Maka hingga saat ini tradisi
ziarah kubur masih menjadi ritual penting bagi mereka yang memahami Islam
melalui Nahdhatul Ulama (NU). Wrga Nahdhiyin memang berbasis tradisional dan
memang menyasar segmen menengah kebawah. Sehingga tradisi ziarah kubur juga
masih tumbuh subur dalam kalangan Nahdhiyin. Beberapa waktu lalu, media
mengabarkan bahwa uang infak pengunjung makan Gus Dur di Jawa Timur saja bisa
menghasilkan Rp.2 Milyar selama satu tahun. Jadi bisa kita lihat betapa
suburnya tradisi ziarah kubur di kalangan Nahdhiyin. Tentu berbeda dengan warga
yang memahami Islam dengan tradisi Muhammadiyah. Muhammadiyah lebih terbukla
dan menyasar segmentasi berpendidikan sehingga proses belum paripurnanya dakwah
para wali bisa dilanjutkan dengan terus berupaya memodernkan Islam yang memang
dapat menyesuaikan dengan perkembangan zaman. Maka bagi warga Muhammadiyah
berziarah kubur bukanlah tradisi yang yang digandrungi. Mendoakan arwah bisa
dilakukan dari rumah, tidak harus berziarah ke makamnya.
Saya menyebutkan dua ormas besar
NU dan Muhammadiyah karena memang kedua ormas tersebut besar di Indonesia.
Namun saat ini marak sekali peziarah yang bukan dari warga Nahdhiyin, namun
dari pengajian-pengajian yang diadakan oleh habib-habiab. Fenomena tumbuh
suburnya ustadz dengan genre habib-habib saat ini juga merupakan fenomena
pergerakan tradisi Islam. Di Jakarta
massanya besar sekali, hingga sering menjadikan kemacetan yang panjang jika
genre pengajian Habib-habib ini sedang berlangsung.
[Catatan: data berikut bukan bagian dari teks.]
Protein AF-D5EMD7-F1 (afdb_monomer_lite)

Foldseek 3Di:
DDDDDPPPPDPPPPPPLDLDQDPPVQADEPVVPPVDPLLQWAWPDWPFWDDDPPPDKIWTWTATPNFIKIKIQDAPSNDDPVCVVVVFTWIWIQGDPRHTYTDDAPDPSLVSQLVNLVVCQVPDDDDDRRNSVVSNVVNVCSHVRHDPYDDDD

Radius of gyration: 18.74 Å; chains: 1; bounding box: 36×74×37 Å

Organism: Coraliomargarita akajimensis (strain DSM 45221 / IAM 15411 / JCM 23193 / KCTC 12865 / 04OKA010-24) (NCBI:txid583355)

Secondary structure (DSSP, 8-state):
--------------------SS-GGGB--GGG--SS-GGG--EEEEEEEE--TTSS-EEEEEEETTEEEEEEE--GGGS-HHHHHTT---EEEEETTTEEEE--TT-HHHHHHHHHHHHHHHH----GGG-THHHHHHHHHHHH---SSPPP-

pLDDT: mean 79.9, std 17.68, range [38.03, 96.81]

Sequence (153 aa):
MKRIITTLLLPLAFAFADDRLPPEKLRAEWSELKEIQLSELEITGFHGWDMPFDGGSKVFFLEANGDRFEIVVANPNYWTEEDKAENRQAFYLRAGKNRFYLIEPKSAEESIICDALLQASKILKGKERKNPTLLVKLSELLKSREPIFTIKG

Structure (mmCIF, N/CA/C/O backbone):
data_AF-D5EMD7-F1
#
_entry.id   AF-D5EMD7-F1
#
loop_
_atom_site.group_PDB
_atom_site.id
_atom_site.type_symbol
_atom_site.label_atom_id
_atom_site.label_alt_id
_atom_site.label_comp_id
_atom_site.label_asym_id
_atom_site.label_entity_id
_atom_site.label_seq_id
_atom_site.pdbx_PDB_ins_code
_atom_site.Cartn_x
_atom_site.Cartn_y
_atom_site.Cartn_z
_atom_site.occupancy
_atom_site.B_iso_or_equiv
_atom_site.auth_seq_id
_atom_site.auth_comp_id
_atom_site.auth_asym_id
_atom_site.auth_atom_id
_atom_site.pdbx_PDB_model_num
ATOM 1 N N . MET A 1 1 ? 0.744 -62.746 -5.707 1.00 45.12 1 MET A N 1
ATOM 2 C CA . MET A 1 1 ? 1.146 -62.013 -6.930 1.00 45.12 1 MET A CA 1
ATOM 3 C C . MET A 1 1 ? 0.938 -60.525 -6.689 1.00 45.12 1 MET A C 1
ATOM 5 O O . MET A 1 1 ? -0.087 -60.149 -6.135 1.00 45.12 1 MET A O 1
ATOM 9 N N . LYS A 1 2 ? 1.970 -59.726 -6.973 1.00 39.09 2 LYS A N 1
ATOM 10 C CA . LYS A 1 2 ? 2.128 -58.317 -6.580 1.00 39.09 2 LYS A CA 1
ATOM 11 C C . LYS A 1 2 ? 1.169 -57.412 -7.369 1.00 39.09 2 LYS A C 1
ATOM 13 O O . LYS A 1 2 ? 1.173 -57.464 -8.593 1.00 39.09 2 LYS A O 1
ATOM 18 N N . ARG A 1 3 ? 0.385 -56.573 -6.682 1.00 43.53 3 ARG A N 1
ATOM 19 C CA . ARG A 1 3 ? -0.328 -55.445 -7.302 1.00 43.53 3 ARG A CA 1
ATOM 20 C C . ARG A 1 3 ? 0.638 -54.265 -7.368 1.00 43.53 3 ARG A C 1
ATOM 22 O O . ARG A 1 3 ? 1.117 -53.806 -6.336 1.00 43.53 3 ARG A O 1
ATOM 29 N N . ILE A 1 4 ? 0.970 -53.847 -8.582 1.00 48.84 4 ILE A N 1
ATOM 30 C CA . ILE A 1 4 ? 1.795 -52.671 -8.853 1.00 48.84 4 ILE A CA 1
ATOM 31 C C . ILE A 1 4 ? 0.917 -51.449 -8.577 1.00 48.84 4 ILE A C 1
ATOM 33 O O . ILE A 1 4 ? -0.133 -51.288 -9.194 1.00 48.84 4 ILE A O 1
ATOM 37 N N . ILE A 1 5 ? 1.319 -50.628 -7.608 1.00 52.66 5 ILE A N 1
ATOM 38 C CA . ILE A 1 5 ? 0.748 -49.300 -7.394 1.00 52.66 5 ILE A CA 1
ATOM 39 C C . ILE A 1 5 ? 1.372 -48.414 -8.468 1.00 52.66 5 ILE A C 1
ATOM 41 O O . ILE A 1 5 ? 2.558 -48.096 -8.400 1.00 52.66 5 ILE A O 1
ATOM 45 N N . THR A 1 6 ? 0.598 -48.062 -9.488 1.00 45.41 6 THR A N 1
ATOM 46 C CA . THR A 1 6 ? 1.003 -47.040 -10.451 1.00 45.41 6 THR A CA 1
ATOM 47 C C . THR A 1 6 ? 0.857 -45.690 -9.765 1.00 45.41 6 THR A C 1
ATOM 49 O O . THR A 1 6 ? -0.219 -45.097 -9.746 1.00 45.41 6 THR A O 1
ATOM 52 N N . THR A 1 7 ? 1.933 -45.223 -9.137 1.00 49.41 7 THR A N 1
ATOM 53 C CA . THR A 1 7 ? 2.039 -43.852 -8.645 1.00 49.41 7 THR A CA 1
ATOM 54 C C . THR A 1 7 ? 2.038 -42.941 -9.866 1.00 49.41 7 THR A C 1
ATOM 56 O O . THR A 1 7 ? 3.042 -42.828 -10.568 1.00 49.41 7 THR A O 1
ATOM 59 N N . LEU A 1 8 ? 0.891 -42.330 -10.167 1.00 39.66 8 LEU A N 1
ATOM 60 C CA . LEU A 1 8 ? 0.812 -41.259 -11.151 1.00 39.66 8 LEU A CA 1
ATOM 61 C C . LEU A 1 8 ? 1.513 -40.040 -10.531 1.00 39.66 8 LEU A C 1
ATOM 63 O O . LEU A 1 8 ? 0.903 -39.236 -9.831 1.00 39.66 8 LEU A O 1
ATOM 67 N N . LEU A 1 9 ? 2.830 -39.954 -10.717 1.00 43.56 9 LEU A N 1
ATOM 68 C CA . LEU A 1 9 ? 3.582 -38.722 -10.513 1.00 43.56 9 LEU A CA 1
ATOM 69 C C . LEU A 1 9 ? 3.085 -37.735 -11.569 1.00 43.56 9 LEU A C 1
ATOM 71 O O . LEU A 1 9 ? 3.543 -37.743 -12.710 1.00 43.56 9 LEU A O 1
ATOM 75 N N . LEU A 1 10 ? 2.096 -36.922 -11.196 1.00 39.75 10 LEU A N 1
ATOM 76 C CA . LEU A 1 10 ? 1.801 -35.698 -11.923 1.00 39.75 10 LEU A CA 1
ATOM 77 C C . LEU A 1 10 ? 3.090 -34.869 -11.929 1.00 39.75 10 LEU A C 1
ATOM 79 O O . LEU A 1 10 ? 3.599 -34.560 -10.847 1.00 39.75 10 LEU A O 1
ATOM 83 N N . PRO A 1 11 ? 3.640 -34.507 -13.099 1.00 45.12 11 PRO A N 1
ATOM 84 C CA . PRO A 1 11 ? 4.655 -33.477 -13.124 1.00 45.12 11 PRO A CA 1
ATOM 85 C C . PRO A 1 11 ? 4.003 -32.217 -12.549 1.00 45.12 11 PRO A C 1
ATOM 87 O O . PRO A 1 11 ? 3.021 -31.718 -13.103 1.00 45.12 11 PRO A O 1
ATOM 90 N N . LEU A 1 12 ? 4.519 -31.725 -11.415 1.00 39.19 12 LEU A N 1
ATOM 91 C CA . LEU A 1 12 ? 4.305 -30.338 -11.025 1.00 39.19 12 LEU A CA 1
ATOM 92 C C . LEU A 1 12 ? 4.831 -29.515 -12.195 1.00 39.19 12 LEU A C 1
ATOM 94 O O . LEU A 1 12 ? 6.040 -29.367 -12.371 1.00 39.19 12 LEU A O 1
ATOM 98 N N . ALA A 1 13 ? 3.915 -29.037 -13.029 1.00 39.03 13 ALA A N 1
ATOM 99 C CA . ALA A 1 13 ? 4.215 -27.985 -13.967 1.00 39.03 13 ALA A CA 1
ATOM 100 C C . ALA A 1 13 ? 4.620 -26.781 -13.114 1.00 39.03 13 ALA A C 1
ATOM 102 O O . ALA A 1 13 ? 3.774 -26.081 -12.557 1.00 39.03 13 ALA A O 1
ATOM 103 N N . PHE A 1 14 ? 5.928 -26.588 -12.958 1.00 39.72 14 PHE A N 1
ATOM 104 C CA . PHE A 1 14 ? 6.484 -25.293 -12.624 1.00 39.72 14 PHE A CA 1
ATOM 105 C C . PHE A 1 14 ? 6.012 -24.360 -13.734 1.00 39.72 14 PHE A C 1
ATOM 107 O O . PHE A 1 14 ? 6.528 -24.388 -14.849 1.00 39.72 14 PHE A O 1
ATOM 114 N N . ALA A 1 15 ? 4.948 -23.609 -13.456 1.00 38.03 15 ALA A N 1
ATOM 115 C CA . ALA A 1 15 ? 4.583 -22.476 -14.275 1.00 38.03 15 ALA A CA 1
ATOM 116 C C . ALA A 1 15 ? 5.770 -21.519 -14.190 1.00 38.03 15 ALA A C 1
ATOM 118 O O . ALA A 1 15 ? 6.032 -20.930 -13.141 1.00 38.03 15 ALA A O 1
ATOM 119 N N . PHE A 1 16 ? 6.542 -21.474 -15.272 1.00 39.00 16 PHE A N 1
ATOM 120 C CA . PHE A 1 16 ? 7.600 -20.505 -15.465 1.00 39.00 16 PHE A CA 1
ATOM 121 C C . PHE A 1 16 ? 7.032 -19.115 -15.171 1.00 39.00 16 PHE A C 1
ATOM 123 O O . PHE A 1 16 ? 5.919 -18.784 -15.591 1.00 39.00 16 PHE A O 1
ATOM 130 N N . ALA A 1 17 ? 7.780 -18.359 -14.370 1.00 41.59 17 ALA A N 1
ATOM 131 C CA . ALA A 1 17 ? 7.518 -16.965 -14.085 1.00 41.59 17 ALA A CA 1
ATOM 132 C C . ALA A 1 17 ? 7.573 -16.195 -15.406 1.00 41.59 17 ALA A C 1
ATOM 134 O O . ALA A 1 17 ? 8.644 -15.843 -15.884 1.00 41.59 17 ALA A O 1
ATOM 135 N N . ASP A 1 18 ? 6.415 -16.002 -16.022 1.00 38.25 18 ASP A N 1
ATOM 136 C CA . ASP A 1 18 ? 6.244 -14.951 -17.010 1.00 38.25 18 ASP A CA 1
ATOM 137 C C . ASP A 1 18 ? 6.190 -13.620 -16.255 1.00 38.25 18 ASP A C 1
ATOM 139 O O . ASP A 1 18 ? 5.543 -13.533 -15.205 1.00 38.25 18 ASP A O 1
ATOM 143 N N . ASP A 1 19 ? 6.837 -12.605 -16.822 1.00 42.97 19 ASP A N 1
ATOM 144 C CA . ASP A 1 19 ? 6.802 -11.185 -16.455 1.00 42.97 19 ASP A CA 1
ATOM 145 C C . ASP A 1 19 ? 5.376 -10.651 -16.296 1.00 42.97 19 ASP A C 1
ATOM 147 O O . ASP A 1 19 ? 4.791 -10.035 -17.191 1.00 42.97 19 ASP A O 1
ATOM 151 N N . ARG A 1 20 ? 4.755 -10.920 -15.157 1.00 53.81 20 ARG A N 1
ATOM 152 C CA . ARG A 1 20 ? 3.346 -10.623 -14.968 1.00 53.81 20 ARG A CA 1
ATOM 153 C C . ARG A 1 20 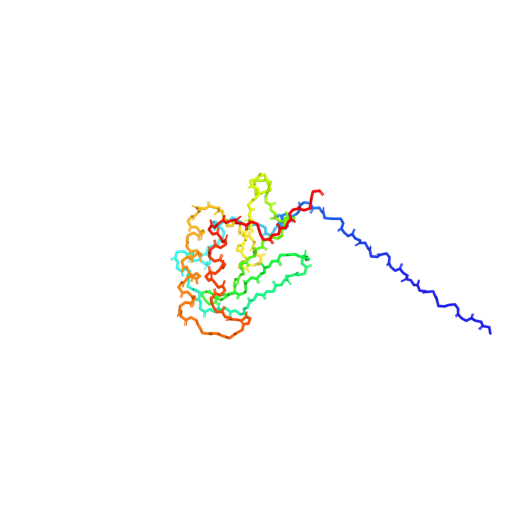? 3.208 -9.723 -13.765 1.00 53.81 20 ARG A C 1
ATOM 155 O O . ARG A 1 20 ? 2.837 -10.181 -12.697 1.00 53.81 20 ARG A O 1
ATOM 162 N N . LEU A 1 21 ? 3.335 -8.417 -14.013 1.00 57.81 21 LEU A N 1
ATOM 163 C CA . LEU A 1 21 ? 2.409 -7.413 -13.472 1.00 57.81 21 LEU A CA 1
ATOM 164 C C . LEU A 1 21 ? 0.997 -8.030 -13.313 1.00 57.81 21 LEU A C 1
ATOM 166 O O . LEU A 1 21 ? 0.643 -8.893 -14.132 1.00 57.81 21 LEU A O 1
ATOM 170 N N . PRO A 1 22 ? 0.150 -7.591 -12.351 1.00 68.31 22 PRO A N 1
ATOM 171 C CA . PRO A 1 22 ? -1.164 -8.205 -12.126 1.00 68.31 22 PRO A CA 1
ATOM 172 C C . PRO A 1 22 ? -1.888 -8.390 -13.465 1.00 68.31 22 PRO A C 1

Mereka juga mengadakan
ziarah ke makam-makam habib-habiab atau syech-syech yang jika dirunut merupakan
turunan Rosululloh kesekian. Semakin rumit dan mundur menurut saya dakwahnya
para wali/sunan. Harusnya kita lanjutkan pencerahan para wali dalam dakwahnya,
jangan malah mundur atau stagnan pada pencapaian dakwahnya genre para wali
dengan wajah tradisi berbeda misalnya NU dan genre Habib-Habib. Wollohualam Bishowab....
Itulah sekilas pandangan saya
mengamati perjalanan silaturrahim saya bersama beberapa teman ke rumah Nungski
dan perjalanan liburan ke air terjun Monthel di kaki gunung Muria Kudus dan ke
Pantai Kartini dan Pulau Panjang.
Sebelum kembali ke Semarang, kami tak mau melewatkan kuliner khas Kudus
Garang Asem. Menyenangkan dan harapannya fresh
untuk besok masuk kuliah lagi. Terima kasih Nungski dan teman-teman, di
lain kesempatan semoga kita bisa berlibur bersama kembali.